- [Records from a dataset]
——————

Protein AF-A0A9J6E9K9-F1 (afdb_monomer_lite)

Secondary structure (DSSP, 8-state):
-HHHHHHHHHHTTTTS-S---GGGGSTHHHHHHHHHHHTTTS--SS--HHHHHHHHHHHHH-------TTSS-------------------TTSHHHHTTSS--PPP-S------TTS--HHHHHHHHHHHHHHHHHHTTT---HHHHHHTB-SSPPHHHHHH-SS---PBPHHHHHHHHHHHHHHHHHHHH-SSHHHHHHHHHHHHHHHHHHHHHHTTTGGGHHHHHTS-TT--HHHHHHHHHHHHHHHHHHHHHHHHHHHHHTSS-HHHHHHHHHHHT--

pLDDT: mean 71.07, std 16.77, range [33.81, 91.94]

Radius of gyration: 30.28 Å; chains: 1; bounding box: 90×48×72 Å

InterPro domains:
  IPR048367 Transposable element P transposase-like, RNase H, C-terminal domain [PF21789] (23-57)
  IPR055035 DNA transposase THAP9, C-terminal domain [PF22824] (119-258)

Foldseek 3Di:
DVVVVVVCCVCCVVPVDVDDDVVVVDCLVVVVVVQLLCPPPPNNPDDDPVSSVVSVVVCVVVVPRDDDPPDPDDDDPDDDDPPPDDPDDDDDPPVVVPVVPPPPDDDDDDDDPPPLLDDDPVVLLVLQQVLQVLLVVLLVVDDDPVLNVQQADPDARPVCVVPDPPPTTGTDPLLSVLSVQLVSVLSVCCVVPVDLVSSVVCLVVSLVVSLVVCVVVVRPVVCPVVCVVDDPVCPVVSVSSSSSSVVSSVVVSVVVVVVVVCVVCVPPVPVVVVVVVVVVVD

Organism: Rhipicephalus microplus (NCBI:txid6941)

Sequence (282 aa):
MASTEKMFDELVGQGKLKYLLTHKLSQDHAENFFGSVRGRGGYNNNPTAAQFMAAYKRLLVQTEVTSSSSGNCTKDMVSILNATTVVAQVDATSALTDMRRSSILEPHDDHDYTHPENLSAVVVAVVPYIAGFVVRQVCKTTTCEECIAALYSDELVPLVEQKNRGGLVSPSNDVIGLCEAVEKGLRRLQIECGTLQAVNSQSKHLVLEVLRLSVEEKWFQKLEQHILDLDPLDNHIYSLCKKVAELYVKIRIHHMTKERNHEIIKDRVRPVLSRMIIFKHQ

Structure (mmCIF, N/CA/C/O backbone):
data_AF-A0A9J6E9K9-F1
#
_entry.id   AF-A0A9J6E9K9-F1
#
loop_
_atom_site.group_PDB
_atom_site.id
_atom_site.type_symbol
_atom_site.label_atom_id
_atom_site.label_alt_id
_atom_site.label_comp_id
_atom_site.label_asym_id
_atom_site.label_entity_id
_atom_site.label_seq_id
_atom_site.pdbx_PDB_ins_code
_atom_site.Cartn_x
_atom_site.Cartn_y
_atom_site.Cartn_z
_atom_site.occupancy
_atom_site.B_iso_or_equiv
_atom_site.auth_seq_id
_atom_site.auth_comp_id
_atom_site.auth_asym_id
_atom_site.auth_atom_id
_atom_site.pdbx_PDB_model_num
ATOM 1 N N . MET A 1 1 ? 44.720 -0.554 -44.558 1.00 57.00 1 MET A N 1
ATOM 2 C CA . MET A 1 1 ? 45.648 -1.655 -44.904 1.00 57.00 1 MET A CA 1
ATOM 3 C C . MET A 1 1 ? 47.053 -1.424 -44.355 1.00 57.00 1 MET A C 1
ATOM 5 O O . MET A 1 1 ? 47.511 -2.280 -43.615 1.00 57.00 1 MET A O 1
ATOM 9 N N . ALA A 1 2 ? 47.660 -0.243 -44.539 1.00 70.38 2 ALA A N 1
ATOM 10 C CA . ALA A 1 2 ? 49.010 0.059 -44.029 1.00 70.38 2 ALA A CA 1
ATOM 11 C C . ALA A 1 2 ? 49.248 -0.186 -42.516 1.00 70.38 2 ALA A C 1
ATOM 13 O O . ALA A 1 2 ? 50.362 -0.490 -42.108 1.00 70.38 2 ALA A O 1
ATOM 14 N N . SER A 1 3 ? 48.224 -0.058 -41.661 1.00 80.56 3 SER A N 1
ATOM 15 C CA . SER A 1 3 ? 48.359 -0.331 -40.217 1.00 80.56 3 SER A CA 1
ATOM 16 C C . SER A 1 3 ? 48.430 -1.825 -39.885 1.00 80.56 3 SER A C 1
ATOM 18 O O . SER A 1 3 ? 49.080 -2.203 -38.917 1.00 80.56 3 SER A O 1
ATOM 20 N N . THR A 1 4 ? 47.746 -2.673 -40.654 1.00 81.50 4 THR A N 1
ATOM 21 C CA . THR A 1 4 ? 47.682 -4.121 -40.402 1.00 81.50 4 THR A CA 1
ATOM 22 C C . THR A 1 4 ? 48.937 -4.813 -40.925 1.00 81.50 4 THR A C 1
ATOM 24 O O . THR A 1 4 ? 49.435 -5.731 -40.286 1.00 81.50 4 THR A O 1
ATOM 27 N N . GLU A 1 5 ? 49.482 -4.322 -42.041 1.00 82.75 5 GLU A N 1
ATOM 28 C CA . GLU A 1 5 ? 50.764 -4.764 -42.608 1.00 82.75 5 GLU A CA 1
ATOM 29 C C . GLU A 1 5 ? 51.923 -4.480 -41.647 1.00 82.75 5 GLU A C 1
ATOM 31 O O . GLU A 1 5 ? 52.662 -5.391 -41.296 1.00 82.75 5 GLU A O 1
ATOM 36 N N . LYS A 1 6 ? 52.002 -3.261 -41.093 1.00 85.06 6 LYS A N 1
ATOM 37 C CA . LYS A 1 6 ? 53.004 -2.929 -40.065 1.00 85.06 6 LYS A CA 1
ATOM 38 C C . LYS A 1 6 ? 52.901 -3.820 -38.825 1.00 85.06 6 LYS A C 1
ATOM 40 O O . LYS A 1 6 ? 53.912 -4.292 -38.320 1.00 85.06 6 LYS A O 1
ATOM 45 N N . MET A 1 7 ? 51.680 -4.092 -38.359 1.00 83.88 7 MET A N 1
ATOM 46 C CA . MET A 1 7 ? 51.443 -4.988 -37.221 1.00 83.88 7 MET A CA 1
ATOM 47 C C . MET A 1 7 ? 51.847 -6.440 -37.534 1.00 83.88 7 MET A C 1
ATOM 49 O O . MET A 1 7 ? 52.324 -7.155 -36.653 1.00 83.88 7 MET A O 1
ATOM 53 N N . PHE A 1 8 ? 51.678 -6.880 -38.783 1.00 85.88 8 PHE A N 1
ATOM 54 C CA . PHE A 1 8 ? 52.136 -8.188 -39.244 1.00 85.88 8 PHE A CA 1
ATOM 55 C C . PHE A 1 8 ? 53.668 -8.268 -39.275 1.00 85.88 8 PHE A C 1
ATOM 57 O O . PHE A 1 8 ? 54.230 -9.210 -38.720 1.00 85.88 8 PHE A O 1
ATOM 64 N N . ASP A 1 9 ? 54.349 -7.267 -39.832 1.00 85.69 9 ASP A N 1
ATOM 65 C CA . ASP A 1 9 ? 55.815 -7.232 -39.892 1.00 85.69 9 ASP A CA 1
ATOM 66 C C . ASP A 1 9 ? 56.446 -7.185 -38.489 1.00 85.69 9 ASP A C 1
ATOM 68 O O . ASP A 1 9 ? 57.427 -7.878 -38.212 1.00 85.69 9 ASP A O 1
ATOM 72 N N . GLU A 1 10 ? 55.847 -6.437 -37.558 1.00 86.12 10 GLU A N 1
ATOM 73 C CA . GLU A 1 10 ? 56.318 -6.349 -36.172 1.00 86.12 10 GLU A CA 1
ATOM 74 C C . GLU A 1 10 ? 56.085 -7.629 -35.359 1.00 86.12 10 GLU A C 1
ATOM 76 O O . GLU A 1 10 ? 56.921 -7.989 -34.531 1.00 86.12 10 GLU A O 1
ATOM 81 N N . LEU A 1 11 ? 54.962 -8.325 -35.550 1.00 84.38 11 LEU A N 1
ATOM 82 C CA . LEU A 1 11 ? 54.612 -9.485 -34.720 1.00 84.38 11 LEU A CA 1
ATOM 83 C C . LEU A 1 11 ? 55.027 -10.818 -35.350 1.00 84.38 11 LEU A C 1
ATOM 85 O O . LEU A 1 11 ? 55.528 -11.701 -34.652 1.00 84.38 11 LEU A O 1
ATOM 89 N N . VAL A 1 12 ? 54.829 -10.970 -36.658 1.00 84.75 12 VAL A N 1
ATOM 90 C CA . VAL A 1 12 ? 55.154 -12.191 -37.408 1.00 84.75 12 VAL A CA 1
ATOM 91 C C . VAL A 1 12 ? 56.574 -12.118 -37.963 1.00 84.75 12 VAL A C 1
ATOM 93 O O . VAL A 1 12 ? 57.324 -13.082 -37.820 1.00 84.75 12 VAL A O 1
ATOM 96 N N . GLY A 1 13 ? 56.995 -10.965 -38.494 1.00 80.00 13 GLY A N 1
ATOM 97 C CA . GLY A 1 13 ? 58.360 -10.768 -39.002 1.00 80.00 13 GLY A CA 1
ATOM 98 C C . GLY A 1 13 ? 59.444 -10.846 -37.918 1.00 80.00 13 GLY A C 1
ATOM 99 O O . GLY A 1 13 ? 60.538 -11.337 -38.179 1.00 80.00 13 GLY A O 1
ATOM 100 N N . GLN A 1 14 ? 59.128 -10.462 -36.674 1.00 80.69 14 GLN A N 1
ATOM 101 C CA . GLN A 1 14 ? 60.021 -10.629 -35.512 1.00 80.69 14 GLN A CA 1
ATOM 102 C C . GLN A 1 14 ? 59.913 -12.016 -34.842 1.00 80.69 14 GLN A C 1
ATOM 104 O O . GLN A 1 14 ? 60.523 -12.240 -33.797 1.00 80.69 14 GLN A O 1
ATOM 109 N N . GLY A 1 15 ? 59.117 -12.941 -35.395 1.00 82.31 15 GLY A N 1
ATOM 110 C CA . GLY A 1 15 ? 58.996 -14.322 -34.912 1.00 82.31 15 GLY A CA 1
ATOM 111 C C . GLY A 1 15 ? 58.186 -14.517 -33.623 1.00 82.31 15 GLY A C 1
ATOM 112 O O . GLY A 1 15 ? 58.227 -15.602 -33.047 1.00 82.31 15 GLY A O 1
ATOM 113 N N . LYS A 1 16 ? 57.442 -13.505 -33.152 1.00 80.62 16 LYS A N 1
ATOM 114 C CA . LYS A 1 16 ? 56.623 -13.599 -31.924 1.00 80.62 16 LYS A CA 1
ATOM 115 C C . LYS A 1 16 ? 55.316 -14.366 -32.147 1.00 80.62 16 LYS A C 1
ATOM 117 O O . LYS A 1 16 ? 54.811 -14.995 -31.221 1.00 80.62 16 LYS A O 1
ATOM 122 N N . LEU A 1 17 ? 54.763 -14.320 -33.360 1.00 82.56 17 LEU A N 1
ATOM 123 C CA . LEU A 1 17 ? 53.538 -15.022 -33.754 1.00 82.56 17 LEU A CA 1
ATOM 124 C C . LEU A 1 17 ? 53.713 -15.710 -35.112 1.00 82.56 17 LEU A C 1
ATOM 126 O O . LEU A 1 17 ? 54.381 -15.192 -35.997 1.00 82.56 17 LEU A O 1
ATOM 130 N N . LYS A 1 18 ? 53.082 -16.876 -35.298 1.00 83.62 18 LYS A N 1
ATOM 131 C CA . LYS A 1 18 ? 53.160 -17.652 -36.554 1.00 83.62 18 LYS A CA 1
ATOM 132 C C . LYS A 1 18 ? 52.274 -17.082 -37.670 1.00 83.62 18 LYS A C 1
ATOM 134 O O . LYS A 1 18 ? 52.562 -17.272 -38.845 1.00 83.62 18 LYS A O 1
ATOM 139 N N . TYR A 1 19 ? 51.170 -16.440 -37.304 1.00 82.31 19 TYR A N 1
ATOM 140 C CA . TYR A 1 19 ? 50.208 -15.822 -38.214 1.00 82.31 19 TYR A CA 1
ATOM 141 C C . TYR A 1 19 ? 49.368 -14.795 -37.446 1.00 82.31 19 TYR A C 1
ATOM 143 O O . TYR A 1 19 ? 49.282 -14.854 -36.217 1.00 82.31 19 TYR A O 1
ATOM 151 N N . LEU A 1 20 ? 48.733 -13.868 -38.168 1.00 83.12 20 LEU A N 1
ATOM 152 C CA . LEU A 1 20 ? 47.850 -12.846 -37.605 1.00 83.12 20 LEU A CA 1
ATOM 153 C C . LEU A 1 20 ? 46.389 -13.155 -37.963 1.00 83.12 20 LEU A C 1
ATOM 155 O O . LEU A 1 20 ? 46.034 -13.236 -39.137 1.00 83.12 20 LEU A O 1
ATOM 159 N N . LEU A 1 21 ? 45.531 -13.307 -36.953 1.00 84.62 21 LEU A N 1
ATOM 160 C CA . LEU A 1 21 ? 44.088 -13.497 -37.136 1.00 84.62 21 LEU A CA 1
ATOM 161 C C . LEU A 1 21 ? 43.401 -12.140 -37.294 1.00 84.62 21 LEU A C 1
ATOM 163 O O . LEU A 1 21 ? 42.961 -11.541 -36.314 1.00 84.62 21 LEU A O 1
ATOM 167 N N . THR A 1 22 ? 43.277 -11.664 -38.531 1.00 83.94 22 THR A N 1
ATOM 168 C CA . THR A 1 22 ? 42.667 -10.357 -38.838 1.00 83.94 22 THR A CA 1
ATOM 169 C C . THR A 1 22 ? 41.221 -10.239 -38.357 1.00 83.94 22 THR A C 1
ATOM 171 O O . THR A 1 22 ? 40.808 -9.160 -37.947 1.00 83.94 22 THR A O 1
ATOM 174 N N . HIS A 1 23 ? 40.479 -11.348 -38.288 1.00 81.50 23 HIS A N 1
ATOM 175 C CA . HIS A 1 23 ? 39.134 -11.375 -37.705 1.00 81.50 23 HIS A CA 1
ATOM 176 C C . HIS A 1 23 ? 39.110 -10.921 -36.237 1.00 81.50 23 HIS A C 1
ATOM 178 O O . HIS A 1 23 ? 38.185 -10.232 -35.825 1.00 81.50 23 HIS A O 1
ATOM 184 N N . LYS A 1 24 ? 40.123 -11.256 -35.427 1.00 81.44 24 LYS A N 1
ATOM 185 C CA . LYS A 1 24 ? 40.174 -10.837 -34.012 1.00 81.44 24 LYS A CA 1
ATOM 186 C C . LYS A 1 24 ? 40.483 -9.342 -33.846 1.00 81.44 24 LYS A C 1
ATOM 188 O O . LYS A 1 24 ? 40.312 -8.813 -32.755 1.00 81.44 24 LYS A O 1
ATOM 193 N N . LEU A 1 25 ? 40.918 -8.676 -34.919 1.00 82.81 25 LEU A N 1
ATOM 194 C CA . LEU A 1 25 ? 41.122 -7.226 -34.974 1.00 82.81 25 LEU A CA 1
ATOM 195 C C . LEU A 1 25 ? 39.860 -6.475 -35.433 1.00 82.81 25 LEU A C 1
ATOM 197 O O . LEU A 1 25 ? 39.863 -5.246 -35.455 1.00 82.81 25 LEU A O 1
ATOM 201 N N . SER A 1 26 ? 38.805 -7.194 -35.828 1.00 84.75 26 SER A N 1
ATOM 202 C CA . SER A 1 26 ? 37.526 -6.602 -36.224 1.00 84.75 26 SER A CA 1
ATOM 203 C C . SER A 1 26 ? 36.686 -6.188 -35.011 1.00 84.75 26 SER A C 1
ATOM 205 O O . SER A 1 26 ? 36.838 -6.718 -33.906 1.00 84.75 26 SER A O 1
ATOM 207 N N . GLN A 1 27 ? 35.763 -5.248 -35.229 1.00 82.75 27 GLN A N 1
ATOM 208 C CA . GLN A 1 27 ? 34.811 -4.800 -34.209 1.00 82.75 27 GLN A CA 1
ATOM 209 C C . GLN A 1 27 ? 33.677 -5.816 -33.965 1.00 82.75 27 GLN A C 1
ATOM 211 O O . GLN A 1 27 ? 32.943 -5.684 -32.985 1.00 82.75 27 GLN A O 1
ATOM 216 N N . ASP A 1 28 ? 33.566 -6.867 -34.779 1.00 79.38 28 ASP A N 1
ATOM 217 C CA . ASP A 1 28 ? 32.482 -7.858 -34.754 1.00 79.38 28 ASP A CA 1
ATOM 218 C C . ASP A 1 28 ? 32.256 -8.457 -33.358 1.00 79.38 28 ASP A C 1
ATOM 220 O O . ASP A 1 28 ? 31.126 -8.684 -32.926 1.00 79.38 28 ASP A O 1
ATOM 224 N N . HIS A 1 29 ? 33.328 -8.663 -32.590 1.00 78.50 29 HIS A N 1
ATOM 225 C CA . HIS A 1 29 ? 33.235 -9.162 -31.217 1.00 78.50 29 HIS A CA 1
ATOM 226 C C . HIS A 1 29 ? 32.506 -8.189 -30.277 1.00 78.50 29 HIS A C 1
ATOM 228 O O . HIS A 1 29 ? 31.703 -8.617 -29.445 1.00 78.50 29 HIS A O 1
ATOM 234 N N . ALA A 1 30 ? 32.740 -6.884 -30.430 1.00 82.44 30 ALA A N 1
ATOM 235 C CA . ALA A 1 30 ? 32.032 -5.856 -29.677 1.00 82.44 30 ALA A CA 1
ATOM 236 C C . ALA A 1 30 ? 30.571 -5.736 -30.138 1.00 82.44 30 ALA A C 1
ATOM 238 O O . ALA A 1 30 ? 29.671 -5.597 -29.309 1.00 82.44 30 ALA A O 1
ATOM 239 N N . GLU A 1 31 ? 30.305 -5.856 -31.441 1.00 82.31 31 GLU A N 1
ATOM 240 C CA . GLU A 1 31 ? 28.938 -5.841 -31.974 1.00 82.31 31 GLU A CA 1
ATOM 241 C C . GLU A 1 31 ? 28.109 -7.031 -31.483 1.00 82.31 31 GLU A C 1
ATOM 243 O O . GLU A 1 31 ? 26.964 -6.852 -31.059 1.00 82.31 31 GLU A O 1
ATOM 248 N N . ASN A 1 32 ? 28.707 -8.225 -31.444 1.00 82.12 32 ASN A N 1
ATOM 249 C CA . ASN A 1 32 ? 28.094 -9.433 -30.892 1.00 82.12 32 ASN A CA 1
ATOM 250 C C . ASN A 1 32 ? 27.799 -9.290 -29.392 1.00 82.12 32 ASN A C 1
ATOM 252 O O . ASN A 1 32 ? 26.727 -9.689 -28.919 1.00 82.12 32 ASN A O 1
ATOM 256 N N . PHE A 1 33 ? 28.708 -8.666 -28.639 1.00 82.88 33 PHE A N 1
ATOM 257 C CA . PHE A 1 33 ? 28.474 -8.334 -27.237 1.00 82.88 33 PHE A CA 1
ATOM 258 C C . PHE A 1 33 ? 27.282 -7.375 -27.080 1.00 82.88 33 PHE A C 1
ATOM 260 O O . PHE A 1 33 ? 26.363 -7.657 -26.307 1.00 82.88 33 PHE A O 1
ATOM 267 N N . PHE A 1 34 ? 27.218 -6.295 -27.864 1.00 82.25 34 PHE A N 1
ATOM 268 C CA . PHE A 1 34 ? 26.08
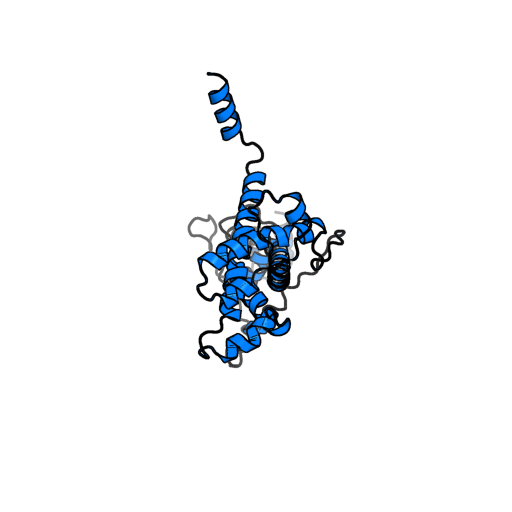3 -5.371 -27.813 1.00 82.25 34 PH
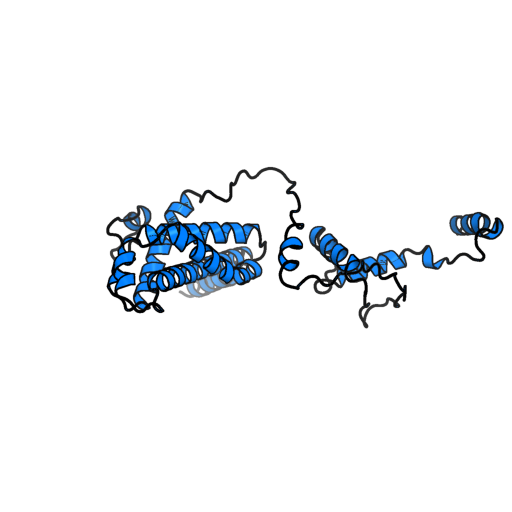E A CA 1
ATOM 269 C C . PHE A 1 34 ? 24.771 -6.007 -28.289 1.00 82.25 34 PHE A C 1
ATOM 271 O O . PHE A 1 34 ? 23.717 -5.714 -27.726 1.00 82.25 34 PHE A O 1
ATOM 278 N N . GLY A 1 35 ? 24.810 -6.918 -29.263 1.00 80.44 35 GLY A N 1
ATOM 279 C CA . GLY A 1 35 ? 23.653 -7.725 -29.659 1.00 80.44 35 GLY A CA 1
ATOM 280 C C . GLY A 1 35 ? 23.126 -8.579 -28.505 1.00 80.44 35 GLY A C 1
ATOM 281 O O . GLY A 1 35 ? 21.921 -8.621 -28.259 1.00 80.44 35 GLY A O 1
ATOM 282 N N . SER A 1 36 ? 24.034 -9.169 -27.730 1.00 78.38 36 SER A N 1
ATOM 283 C CA . SER A 1 36 ? 23.705 -9.969 -26.544 1.00 78.38 36 SER A CA 1
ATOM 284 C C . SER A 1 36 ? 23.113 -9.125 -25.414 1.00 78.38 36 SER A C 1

——————

- [ABOUT THIS EXERCISE] Above are the entries. Output exactly the lines beginning with the line that has "ATOM 40 O O" and ending with the line that has "ATOM 81 N N".

- [TASK OUTPUT]
ATOM 40 O O . LYS A 1 6 ? 53.912 -4.292 -38.320 1.00 85.06 6 LYS A O 1
ATOM 45 N N . MET A 1 7 ? 51.680 -4.092 -38.359 1.00 83.88 7 MET A N 1
ATOM 46 C CA . MET A 1 7 ? 51.443 -4.988 -37.221 1.00 83.88 7 MET A CA 1
ATOM 47 C C . MET A 1 7 ? 51.847 -6.440 -37.534 1.00 83.88 7 MET A C 1
ATOM 49 O O . MET A 1 7 ? 52.324 -7.155 -36.653 1.00 83.88 7 MET A O 1
ATOM 53 N N . PHE A 1 8 ? 51.678 -6.880 -38.783 1.00 85.88 8 PHE A N 1
ATOM 54 C CA . PHE A 1 8 ? 52.136 -8.188 -39.244 1.00 85.88 8 PHE A CA 1
ATOM 55 C C . PHE A 1 8 ? 53.668 -8.268 -39.275 1.00 85.88 8 PHE A C 1
ATOM 57 O O . PHE A 1 8 ? 54.230 -9.210 -38.720 1.00 85.88 8 PHE A O 1
ATOM 64 N N . ASP A 1 9 ? 54.349 -7.267 -39.832 1.00 85.69 9 ASP A N 1
ATOM 65 C CA . ASP A 1 9 ? 55.815 -7.232 -39.892 1.00 85.69 9 ASP A CA 1
ATOM 66 C C . ASP A 1 9 ? 56.446 -7.185 -38.489 1.00 85.69 9 ASP A C 1
ATOM 68 O O . ASP A 1 9 ? 57.427 -7.878 -38.212 1.00 85.69 9 ASP A O 1
ATOM 72 N N . GLU A 1 10 ? 55.847 -6.437 -37.558 1.00 86.12 10 GLU A N 1
ATOM 73 C CA . GLU A 1 10 ? 56.318 -6.349 -36.172 1.00 86.12 10 GLU A CA 1
ATOM 74 C C . GLU A 1 10 ? 56.085 -7.629 -35.359 1.00 86.12 10 GLU A C 1
ATOM 76 O O . GLU A 1 10 ? 56.921 -7.989 -34.531 1.00 86.12 10 GLU A O 1
ATOM 81 N N . LEU A 1 11 ? 54.962 -8.325 -35.550 1.00 84.38 11 LEU A N 1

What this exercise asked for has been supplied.